---- Supplied data

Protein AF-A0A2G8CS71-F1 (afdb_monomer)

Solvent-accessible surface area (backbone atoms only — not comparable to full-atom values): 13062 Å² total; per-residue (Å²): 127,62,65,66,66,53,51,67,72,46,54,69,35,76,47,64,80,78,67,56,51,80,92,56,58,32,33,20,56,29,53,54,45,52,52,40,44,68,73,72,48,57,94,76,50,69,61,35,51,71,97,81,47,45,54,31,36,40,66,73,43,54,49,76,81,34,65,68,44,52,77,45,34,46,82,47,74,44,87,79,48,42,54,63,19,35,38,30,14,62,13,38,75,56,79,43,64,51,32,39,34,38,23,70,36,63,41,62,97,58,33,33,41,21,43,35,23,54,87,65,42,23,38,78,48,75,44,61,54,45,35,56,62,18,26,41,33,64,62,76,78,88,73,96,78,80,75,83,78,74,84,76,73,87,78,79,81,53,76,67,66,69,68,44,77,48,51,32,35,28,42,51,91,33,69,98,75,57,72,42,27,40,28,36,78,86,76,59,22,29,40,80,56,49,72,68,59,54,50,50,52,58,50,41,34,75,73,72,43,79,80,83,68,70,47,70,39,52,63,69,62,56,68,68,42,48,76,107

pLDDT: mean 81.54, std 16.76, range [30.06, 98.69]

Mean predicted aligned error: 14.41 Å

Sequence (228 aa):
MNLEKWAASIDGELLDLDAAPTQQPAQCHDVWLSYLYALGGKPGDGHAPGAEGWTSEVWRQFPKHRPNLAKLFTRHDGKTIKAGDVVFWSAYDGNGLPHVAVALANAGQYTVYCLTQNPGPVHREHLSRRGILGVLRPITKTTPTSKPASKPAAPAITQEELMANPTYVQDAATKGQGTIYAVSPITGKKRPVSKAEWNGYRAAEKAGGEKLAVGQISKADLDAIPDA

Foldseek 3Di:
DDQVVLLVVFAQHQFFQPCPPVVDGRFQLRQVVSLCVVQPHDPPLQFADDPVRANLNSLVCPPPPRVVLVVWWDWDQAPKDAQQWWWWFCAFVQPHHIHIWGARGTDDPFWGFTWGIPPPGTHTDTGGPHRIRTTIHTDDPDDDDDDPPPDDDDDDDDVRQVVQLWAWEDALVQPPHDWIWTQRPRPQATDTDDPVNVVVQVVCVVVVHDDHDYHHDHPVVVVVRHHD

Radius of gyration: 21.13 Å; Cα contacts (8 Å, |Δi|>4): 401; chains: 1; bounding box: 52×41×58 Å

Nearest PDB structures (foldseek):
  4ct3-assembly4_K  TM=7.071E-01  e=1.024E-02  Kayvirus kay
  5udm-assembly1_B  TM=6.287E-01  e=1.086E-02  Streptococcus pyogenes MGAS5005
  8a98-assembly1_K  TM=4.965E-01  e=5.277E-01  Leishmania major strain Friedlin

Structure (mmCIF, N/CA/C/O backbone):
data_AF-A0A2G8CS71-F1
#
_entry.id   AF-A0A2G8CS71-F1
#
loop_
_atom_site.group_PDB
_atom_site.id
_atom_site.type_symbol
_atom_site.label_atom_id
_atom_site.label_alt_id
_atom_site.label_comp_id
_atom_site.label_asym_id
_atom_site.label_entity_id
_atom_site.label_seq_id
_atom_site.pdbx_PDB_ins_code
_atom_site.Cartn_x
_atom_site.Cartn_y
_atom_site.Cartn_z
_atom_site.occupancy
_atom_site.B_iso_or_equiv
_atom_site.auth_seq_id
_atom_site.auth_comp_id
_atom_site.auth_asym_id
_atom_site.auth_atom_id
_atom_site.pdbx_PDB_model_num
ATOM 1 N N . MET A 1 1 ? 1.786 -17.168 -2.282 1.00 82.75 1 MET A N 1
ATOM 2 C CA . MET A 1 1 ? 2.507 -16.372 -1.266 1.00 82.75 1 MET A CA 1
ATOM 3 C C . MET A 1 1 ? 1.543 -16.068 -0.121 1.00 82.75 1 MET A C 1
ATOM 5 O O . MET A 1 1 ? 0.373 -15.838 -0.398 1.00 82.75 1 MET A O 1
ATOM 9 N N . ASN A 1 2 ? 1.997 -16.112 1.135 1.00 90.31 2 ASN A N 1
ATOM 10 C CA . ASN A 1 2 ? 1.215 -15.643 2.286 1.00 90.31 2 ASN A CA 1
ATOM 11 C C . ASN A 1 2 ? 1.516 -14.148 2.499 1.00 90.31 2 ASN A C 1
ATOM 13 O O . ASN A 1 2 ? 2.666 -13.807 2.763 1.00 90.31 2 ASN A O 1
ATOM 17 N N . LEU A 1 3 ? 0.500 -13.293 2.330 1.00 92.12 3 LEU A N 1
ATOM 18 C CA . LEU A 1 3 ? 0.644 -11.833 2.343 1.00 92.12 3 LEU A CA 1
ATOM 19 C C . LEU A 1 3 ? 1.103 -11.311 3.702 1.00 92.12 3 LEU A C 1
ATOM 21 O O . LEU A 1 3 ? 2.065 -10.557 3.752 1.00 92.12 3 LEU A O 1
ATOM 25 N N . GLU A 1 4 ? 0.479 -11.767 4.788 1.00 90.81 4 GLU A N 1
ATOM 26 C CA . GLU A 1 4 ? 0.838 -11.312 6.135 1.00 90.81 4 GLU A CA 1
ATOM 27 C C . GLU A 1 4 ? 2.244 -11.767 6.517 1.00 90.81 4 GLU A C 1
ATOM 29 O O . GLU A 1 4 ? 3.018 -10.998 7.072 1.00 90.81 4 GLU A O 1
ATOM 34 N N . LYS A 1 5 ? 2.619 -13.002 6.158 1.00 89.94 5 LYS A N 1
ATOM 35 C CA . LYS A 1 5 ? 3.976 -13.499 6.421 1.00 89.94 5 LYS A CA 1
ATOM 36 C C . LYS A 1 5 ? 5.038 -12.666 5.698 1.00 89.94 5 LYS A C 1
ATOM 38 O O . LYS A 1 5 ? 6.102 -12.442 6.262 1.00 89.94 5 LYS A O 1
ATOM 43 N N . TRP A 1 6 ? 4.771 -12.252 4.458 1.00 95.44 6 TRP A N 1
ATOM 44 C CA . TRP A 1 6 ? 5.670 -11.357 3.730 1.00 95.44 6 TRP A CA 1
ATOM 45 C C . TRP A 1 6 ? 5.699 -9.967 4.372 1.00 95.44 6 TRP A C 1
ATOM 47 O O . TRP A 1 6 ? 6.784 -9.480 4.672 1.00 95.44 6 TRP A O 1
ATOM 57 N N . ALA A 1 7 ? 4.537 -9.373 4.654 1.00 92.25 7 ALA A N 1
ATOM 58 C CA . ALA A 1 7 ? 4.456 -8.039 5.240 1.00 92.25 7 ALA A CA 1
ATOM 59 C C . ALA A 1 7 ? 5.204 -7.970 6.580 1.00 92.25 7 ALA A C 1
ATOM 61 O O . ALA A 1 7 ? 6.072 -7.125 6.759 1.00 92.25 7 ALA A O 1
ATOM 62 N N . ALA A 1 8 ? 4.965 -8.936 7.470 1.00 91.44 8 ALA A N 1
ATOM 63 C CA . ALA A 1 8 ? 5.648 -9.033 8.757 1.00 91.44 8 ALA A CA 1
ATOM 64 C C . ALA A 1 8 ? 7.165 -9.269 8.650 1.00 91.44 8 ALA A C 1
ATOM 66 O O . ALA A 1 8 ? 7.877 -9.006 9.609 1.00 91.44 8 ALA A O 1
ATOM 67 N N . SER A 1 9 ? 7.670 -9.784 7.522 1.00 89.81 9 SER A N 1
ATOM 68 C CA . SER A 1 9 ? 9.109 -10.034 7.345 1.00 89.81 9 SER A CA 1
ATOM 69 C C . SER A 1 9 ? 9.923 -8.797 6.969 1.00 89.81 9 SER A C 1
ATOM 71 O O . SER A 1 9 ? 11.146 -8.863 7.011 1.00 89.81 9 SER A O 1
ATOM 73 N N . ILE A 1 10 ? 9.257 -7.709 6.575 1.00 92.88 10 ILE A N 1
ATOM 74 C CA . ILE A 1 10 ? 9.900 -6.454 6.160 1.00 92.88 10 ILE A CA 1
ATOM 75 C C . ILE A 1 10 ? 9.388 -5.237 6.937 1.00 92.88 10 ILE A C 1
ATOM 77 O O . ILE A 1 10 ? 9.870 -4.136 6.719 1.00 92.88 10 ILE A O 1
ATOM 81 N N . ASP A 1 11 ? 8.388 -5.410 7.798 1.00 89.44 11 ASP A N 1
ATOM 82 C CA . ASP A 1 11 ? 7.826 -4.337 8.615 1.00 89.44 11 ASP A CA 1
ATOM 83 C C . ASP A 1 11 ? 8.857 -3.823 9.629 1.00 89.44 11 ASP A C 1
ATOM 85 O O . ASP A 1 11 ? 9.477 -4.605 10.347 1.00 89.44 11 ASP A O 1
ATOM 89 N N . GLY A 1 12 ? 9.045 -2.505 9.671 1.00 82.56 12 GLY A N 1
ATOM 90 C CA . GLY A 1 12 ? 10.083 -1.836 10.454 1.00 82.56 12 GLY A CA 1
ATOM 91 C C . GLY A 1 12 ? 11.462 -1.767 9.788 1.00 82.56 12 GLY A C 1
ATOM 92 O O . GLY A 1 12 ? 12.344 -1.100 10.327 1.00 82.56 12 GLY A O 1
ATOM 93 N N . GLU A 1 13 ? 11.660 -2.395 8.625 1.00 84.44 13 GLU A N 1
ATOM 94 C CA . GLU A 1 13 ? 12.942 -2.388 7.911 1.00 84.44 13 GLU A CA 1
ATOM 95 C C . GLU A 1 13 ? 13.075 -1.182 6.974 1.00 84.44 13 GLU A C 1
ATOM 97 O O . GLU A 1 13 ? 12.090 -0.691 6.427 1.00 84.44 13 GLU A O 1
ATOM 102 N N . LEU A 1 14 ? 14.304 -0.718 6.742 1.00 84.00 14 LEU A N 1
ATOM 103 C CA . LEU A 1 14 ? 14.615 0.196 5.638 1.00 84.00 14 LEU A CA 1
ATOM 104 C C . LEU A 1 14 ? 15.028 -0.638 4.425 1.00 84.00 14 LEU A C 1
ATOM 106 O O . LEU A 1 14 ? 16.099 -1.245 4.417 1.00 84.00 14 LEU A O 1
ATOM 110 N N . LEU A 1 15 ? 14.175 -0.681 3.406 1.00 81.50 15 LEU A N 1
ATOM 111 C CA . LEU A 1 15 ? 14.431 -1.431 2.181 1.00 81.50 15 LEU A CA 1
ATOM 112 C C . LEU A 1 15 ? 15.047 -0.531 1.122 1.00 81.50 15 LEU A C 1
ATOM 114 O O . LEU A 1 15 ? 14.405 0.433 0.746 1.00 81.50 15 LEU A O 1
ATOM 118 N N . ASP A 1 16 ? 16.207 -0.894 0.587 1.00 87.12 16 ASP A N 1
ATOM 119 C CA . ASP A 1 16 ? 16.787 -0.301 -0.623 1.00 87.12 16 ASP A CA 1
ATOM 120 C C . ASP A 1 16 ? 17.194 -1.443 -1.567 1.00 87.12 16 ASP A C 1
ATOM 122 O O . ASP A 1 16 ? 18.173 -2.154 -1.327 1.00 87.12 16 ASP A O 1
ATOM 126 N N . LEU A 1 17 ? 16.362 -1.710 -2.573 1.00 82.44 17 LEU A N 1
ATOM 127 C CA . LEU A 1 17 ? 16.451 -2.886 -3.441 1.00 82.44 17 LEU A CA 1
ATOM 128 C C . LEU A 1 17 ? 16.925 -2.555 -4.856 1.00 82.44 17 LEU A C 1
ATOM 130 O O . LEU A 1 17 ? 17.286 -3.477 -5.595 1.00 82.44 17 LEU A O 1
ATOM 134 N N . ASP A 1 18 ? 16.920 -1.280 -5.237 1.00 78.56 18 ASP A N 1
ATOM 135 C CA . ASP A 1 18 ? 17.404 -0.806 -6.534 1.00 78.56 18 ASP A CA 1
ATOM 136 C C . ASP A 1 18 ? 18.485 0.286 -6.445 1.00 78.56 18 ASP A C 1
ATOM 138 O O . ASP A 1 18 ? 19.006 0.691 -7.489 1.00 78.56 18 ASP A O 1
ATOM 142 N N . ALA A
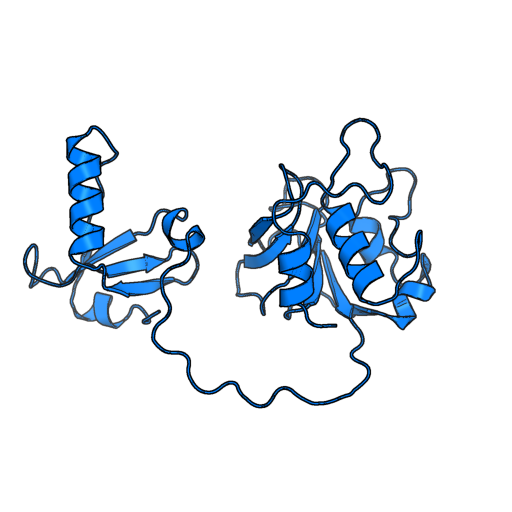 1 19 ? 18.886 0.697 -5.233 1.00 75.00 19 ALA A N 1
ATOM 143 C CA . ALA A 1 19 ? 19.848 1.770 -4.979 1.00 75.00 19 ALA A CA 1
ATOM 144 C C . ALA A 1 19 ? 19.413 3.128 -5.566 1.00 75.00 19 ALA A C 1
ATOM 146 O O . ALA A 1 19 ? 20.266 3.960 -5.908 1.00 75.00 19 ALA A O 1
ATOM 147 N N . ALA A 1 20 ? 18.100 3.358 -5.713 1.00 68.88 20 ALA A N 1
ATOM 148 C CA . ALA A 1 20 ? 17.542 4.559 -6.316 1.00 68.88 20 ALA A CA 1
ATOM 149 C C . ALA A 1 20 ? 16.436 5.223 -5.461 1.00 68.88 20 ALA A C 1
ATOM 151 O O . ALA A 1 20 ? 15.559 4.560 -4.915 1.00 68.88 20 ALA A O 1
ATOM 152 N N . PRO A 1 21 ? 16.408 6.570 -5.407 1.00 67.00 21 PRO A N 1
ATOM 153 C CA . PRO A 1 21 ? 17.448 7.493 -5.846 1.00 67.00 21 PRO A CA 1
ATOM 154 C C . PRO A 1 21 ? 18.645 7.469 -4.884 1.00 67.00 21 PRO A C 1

--------

# Required action:
Looking at the records above, return exactly the lines from the line with "ATOM 5 O O ." to the line with "ATOM 17 N N", both ends included.

# Result of the task:
ATOM 5 O O . MET A 1 1 ? 0.373 -15.838 -0.398 1.00 82.75 1 MET A O 1
ATOM 9 N N . ASN A 1 2 ? 1.997 -16.112 1.135 1.00 90.31 2 ASN A N 1
ATOM 10 C CA . ASN A 1 2 ? 1.215 -15.643 2.286 1.00 90.31 2 ASN A CA 1
ATOM 11 C C . ASN A 1 2 ? 1.516 -14.148 2.499 1.00 90.31 2 ASN A C 1
ATOM 13 O O . ASN A 1 2 ? 2.666 -13.807 2.763 1.00 90.31 2 ASN A O 1
ATOM 17 N N . LEU A 1 3 ? 0.500 -13.293 2.330 1.00 92.12 3 LEU A N 1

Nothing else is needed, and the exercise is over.